Infrastructure firm furloughs 750 staff as board take 20 per cent pay cut

Stobart Group

Infrastructure firm Stobart Group is putting half of its 1,500 workforce on furlough under the government job retention scheme.

The company has also announced its board is taking a 20 per cent pay cut.

The Carlisle based firm runs London Southend Airport and Stobart Energy.

The firm and management team has announced a series of measures to deal with the current crisis.

  • A freeze on all capital expenditure spend other than where it is considered critical for safety reasons. All discretionary spend has also been deferred;
  • Stobart Group is using the UK Government’s Job Retention Scheme to put on furlough 50% of Stobart Group’s 1,500+ employees as of 1 April 2020. All employees in continuing roles that allow them to work from home are doing so;
  • The board and senior leadership have agreed to 20% pay reductions and all other non-furloughed management have accepted 10% pay reductions;
  • A recruitment freeze has been in place since early March and all variable pay awards have been deferred to August 2020 at the earliest;
  • Stobart Group has utilised all measures made available by government to help conserve cash.

The firm says it is looking at further measures as it is still not clear how long the crisis will last.

Stobart say it is not possible to provide financial guidance for the full year at present and is withdrawing all previously made guidance.

London Southend Airport’s customers have, for the most part, suspended operations, with airlines taking the opportunity to ground fleets at London Southend Airport.

Over 20 aircraft are currently based on the airport’s stands. Wizz Air continues to operate a reduced service of three weekly flights to Bucharest.

Loganair continue to operate flights to Aberdeen and Derry three times a week, and these Wizz Air and Loganair operations are served by a skeleton airport staff.

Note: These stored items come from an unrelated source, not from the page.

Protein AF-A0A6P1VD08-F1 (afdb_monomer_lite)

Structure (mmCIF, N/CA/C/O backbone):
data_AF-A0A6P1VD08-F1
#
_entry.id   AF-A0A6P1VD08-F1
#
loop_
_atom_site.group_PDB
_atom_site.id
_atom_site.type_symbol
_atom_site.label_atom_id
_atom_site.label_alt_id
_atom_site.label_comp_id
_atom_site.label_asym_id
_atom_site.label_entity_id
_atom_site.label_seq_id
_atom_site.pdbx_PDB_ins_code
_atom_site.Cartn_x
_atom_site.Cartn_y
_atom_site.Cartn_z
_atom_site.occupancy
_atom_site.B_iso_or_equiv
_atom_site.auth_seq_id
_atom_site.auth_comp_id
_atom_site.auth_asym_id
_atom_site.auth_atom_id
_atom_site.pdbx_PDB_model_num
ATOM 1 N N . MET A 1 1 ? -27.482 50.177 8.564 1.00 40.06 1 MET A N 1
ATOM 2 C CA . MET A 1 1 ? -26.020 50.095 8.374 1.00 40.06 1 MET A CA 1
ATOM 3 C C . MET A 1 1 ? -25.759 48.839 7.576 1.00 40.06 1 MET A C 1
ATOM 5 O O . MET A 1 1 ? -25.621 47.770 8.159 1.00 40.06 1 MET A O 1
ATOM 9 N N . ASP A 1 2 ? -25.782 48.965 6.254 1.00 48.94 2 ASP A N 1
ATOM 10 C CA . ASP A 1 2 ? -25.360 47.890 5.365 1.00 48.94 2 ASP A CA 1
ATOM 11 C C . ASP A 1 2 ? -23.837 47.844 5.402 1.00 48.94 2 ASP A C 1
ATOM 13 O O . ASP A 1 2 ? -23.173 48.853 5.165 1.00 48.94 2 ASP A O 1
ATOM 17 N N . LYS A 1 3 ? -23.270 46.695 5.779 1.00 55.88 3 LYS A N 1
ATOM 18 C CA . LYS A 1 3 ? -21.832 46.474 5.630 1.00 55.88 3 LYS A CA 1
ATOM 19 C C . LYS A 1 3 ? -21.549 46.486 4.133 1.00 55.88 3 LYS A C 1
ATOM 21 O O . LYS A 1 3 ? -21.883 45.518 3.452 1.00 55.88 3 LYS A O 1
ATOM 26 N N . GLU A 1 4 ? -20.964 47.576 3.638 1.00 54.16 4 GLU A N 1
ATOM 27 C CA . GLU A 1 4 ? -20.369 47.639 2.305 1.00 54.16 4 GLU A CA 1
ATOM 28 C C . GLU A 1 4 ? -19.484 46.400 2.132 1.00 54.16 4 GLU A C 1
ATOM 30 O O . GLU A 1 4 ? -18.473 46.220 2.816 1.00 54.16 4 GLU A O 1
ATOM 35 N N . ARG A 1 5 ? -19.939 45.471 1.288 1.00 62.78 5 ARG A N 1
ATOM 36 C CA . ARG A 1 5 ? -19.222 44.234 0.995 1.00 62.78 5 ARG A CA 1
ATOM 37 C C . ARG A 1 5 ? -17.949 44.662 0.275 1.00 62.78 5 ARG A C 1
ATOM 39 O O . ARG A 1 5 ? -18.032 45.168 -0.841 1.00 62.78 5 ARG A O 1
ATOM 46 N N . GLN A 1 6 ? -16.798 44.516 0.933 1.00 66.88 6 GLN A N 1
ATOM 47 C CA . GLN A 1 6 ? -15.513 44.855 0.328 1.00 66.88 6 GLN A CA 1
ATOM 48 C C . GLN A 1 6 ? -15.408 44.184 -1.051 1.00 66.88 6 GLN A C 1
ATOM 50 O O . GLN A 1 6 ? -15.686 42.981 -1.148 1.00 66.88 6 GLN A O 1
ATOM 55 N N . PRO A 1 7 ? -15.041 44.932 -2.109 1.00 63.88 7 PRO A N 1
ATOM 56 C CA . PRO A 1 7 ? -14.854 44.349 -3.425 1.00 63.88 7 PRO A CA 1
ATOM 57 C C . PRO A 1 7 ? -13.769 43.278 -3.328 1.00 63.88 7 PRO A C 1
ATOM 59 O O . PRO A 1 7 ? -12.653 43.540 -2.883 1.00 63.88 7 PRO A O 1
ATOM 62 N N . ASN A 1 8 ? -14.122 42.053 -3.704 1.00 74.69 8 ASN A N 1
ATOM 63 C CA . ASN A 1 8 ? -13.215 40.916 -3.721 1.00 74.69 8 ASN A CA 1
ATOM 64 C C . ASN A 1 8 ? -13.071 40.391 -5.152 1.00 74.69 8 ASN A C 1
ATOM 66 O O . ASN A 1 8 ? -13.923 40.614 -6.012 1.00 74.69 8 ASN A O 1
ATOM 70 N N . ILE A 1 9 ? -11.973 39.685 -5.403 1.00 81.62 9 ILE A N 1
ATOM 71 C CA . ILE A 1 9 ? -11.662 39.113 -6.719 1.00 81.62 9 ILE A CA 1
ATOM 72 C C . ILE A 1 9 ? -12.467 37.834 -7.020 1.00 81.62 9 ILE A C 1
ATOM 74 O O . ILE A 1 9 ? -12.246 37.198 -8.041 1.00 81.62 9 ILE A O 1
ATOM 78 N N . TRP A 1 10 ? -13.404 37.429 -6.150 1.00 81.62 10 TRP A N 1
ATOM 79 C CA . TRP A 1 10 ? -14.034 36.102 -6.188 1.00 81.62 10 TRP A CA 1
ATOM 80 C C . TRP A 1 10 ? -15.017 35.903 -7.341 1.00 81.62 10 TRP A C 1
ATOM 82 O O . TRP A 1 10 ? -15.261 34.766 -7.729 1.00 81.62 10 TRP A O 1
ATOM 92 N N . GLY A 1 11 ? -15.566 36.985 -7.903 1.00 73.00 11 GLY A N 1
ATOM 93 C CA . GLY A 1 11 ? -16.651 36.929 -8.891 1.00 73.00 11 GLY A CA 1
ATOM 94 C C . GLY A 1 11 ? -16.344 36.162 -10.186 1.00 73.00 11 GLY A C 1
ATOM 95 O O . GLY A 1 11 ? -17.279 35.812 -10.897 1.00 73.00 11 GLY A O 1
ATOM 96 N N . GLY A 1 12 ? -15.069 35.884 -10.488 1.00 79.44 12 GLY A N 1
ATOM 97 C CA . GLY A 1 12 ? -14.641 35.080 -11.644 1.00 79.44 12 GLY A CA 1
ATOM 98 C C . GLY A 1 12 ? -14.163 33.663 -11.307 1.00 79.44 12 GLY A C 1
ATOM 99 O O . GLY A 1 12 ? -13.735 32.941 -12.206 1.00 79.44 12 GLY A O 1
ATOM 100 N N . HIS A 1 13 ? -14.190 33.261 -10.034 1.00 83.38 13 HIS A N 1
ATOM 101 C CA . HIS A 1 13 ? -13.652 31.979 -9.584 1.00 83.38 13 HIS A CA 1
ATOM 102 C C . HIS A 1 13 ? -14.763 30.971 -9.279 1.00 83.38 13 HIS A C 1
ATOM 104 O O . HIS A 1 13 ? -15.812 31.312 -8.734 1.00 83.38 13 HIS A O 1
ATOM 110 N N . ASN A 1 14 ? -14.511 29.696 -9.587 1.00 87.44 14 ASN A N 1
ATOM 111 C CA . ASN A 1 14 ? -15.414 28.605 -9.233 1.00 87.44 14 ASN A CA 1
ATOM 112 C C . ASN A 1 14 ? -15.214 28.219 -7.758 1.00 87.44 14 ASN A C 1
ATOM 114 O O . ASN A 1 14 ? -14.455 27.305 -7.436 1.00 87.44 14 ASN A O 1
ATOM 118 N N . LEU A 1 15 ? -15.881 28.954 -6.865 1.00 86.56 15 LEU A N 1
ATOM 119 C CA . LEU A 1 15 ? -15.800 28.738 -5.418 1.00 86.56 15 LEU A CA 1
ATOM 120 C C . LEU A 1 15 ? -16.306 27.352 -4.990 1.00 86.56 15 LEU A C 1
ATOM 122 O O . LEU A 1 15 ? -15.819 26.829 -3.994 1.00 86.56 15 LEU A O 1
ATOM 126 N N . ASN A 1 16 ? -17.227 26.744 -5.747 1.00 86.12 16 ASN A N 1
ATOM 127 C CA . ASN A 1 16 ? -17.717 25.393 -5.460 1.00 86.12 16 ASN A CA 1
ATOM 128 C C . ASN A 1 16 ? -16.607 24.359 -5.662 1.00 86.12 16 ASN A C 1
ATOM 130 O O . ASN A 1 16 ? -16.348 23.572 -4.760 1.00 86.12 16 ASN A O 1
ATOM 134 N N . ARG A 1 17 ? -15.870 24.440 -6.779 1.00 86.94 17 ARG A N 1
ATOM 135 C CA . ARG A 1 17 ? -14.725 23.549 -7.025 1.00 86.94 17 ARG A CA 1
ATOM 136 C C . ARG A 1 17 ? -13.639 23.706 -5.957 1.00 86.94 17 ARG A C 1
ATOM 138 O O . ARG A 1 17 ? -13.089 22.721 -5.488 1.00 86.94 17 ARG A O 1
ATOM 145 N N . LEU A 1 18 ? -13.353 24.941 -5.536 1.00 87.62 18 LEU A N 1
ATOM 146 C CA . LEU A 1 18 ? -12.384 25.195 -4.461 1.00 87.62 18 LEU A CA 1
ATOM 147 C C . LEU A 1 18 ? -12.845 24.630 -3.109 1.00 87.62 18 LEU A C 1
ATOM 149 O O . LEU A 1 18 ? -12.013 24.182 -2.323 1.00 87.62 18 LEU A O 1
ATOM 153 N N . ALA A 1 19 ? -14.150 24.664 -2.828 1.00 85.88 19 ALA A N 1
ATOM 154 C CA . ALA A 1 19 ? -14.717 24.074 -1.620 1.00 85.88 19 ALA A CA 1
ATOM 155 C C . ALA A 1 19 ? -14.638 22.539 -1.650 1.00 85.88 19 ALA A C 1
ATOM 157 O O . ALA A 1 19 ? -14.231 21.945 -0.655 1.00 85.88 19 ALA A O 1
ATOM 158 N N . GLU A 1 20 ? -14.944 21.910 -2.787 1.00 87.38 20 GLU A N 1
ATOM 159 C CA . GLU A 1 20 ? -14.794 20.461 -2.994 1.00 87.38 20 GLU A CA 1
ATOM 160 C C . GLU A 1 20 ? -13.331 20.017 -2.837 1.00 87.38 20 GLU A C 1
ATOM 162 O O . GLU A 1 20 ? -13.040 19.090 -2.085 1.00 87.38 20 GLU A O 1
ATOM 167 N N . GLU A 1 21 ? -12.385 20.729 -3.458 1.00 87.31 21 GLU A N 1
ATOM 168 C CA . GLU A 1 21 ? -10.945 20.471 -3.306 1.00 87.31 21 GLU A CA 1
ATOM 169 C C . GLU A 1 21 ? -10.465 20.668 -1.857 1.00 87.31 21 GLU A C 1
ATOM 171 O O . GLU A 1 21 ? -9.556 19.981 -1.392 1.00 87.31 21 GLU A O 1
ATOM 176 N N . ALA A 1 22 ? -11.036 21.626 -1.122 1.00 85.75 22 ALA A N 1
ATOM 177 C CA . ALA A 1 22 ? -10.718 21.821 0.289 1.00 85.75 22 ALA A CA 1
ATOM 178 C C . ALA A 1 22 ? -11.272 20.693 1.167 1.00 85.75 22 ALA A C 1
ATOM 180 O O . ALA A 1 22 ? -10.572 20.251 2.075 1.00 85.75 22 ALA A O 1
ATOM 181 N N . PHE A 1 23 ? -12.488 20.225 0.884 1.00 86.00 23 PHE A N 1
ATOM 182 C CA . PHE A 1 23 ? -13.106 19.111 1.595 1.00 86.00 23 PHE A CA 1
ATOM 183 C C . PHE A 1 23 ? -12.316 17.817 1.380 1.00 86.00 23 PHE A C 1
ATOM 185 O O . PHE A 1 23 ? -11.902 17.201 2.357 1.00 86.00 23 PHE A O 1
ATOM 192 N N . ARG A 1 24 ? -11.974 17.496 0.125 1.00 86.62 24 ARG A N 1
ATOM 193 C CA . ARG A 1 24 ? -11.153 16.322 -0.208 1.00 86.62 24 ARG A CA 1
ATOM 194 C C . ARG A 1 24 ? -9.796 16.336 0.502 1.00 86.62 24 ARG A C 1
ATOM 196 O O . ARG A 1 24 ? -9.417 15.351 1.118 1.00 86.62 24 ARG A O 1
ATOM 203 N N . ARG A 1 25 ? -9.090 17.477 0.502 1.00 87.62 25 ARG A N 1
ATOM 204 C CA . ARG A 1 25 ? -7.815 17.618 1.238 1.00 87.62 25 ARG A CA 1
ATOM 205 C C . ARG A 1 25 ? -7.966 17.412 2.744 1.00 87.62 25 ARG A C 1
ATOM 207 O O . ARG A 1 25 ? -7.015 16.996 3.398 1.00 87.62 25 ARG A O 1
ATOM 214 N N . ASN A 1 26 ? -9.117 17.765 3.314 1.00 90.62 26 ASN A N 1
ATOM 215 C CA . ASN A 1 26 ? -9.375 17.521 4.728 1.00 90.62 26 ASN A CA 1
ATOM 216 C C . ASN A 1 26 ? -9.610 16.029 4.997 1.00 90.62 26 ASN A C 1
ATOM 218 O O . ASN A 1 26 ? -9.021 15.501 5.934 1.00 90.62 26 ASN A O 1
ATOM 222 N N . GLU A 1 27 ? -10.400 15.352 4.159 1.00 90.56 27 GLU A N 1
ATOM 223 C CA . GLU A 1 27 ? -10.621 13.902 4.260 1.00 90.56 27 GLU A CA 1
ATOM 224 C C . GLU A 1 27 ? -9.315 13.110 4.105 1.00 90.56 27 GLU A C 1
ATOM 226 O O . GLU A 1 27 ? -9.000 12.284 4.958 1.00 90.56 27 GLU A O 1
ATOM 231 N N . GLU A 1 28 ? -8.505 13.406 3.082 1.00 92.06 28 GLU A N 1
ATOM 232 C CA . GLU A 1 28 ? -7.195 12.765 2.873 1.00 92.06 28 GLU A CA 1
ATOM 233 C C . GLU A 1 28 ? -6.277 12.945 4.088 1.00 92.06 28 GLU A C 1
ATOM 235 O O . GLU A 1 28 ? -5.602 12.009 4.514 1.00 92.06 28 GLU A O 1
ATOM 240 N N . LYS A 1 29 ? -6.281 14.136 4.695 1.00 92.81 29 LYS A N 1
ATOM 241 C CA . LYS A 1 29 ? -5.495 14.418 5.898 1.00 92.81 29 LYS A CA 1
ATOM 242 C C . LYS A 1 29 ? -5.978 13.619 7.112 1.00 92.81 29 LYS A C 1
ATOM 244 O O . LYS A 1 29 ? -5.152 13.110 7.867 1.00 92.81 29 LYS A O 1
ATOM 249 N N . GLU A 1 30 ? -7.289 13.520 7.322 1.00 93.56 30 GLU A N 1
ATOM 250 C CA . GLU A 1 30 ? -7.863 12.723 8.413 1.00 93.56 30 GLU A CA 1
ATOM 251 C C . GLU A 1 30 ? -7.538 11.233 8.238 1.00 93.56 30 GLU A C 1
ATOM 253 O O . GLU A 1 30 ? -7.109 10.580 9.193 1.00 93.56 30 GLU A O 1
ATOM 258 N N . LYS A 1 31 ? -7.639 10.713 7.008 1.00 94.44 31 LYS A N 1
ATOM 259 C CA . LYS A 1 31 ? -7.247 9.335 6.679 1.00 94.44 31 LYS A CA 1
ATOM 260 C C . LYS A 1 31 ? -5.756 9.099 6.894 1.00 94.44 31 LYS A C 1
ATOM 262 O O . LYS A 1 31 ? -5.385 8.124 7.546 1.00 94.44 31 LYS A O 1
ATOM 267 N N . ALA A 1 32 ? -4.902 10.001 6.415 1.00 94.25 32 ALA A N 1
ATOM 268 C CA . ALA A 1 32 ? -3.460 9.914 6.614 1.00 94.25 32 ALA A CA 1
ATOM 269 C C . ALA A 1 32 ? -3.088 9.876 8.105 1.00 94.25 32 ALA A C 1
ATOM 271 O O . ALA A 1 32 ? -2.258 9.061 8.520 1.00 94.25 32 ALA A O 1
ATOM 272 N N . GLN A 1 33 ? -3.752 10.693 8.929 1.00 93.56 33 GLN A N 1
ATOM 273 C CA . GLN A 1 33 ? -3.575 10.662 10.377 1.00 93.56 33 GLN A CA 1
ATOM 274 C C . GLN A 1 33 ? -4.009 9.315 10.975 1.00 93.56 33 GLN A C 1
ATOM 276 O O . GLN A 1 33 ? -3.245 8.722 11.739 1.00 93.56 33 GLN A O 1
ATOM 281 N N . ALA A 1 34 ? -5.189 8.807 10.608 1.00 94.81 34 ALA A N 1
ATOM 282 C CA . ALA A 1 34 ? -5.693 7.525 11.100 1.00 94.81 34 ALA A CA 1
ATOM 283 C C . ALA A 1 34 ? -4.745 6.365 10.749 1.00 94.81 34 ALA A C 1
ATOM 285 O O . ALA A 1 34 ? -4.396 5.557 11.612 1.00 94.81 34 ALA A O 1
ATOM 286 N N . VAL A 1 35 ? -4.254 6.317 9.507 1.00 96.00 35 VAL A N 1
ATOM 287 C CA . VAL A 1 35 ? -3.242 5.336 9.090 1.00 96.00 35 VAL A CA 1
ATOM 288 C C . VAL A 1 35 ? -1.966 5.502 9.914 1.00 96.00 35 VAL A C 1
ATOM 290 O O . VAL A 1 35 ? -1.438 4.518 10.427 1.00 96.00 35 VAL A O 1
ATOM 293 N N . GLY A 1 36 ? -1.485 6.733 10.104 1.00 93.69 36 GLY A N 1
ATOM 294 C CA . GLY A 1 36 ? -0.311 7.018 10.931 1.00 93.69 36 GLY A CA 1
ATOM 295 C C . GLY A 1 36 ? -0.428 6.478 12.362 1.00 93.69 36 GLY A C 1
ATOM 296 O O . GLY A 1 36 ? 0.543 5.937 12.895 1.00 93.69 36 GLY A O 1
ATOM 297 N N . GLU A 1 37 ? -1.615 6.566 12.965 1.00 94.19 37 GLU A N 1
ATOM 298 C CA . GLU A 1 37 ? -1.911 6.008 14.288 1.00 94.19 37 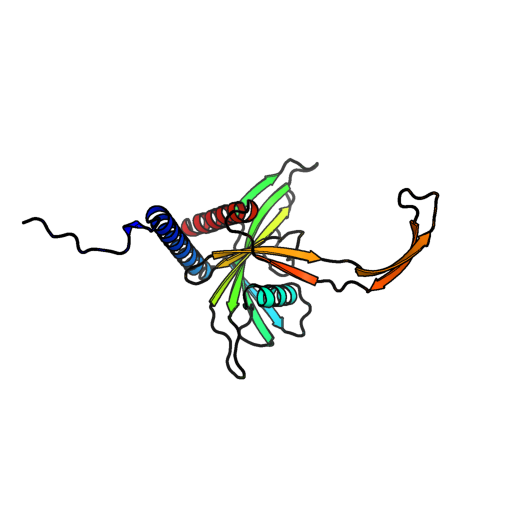GLU A CA 1
ATOM 299 C C . GLU A 1 37 ? -1.896 4.470 14.275 1.00 94.19 37 GLU A C 1
ATOM 301 O O . GLU A 1 37 ? -1.202 3.861 15.097 1.00 94.19 37 GLU A O 1
ATOM 306 N N . ILE A 1 38 ? -2.564 3.847 13.296 1.00 96.06 38 ILE A N 1
ATOM 307 C CA . ILE A 1 38 ? -2.606 2.385 13.097 1.00 96.06 38 ILE A CA 1
ATOM 308 C C . ILE A 1 38 ? -1.198 1.804 12.930 1.00 96.06 38 ILE A C 1
ATOM 310 O O . ILE A 1 38 ? -0.868 0.763 13.503 1.00 96.06 38 ILE A O 1
ATOM 314 N N . LEU A 1 39 ? -0.325 2.494 12.191 1.00 95.44 39 LEU A N 1
ATOM 315 C CA . LEU A 1 39 ? 1.046 2.055 11.922 1.00 95.44 39 LEU A CA 1
ATOM 316 C C . LEU A 1 39 ? 1.940 1.952 13.172 1.00 95.44 39 LEU A C 1
ATOM 318 O O . LEU A 1 39 ? 3.061 1.437 13.070 1.00 95.44 39 LEU A O 1
ATOM 322 N N . ASN A 1 40 ? 1.479 2.414 14.338 1.00 94.81 40 ASN A N 1
ATOM 323 C CA . ASN A 1 40 ? 2.169 2.226 15.617 1.00 94.81 40 ASN A CA 1
ATOM 324 C C . ASN A 1 40 ? 1.870 0.870 16.274 1.00 94.81 40 ASN A C 1
ATOM 326 O O . ASN A 1 40 ? 2.637 0.444 17.140 1.00 94.81 40 ASN A O 1
ATOM 330 N N . TYR A 1 41 ? 0.820 0.170 15.832 1.00 95.31 41 TYR A N 1
ATOM 331 C CA . TYR A 1 41 ? 0.341 -1.087 16.416 1.00 95.31 41 TYR A CA 1
ATOM 332 C C . TYR A 1 41 ? 0.260 -2.223 15.379 1.00 95.31 41 TYR A C 1
ATOM 334 O O . TYR A 1 41 ? -0.815 -2.773 15.144 1.00 95.31 41 TYR A O 1
ATOM 342 N N . PRO A 1 42 ? 1.378 -2.597 14.726 1.00 95.75 42 PRO A N 1
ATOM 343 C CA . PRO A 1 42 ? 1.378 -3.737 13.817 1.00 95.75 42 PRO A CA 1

The airport’s global logistics operation continues to operate as normal.

Stobart Energy is currently maintaining its operation with renewable energy plants continuing to require waste wood fuel in order to generate circa two per cent of the UK’s electricity needs.

Drivers and associated employees have been assigned key worker status.

The significant slowdown in construction alongside the closure of local authority-operated household waste and recycling centres has reduced the volume of new waste wood being made available.

The low levels of available waste wood may impact on future gate fee pricing for an extended period.

Stobart Energy is in talks with its renewable energy plant partners to discuss options to accept different specifications of waste wood fuel.

As a precautionary step, Force Majeure or Pre Force Majeure notices have been issued to the majority of major renewable energy plant partners.

Chief executiveWarwick Brady said:”The challenges presented by the rapid spread of the COVID-19 virus have been significant.

“However, I am immensely proud and humbled by the response of our people to this global crisis. We have acted at pace to put in place steps to safeguard our business in the immediate term, and our people have consistently understood and supported the actions we have taken.

“Despite the current challenges presented by the COVID-19 virus, we continue to own and operate aviation and energy assets with significant underlying value. There remain significant medium and long-term opportunities to further increase the value of the assets for our stakeholders.

“We are maintaining regular communication with our partners and ensuring we are well placed to get back to full operation quickly once this exceptionally challenging time has passed.”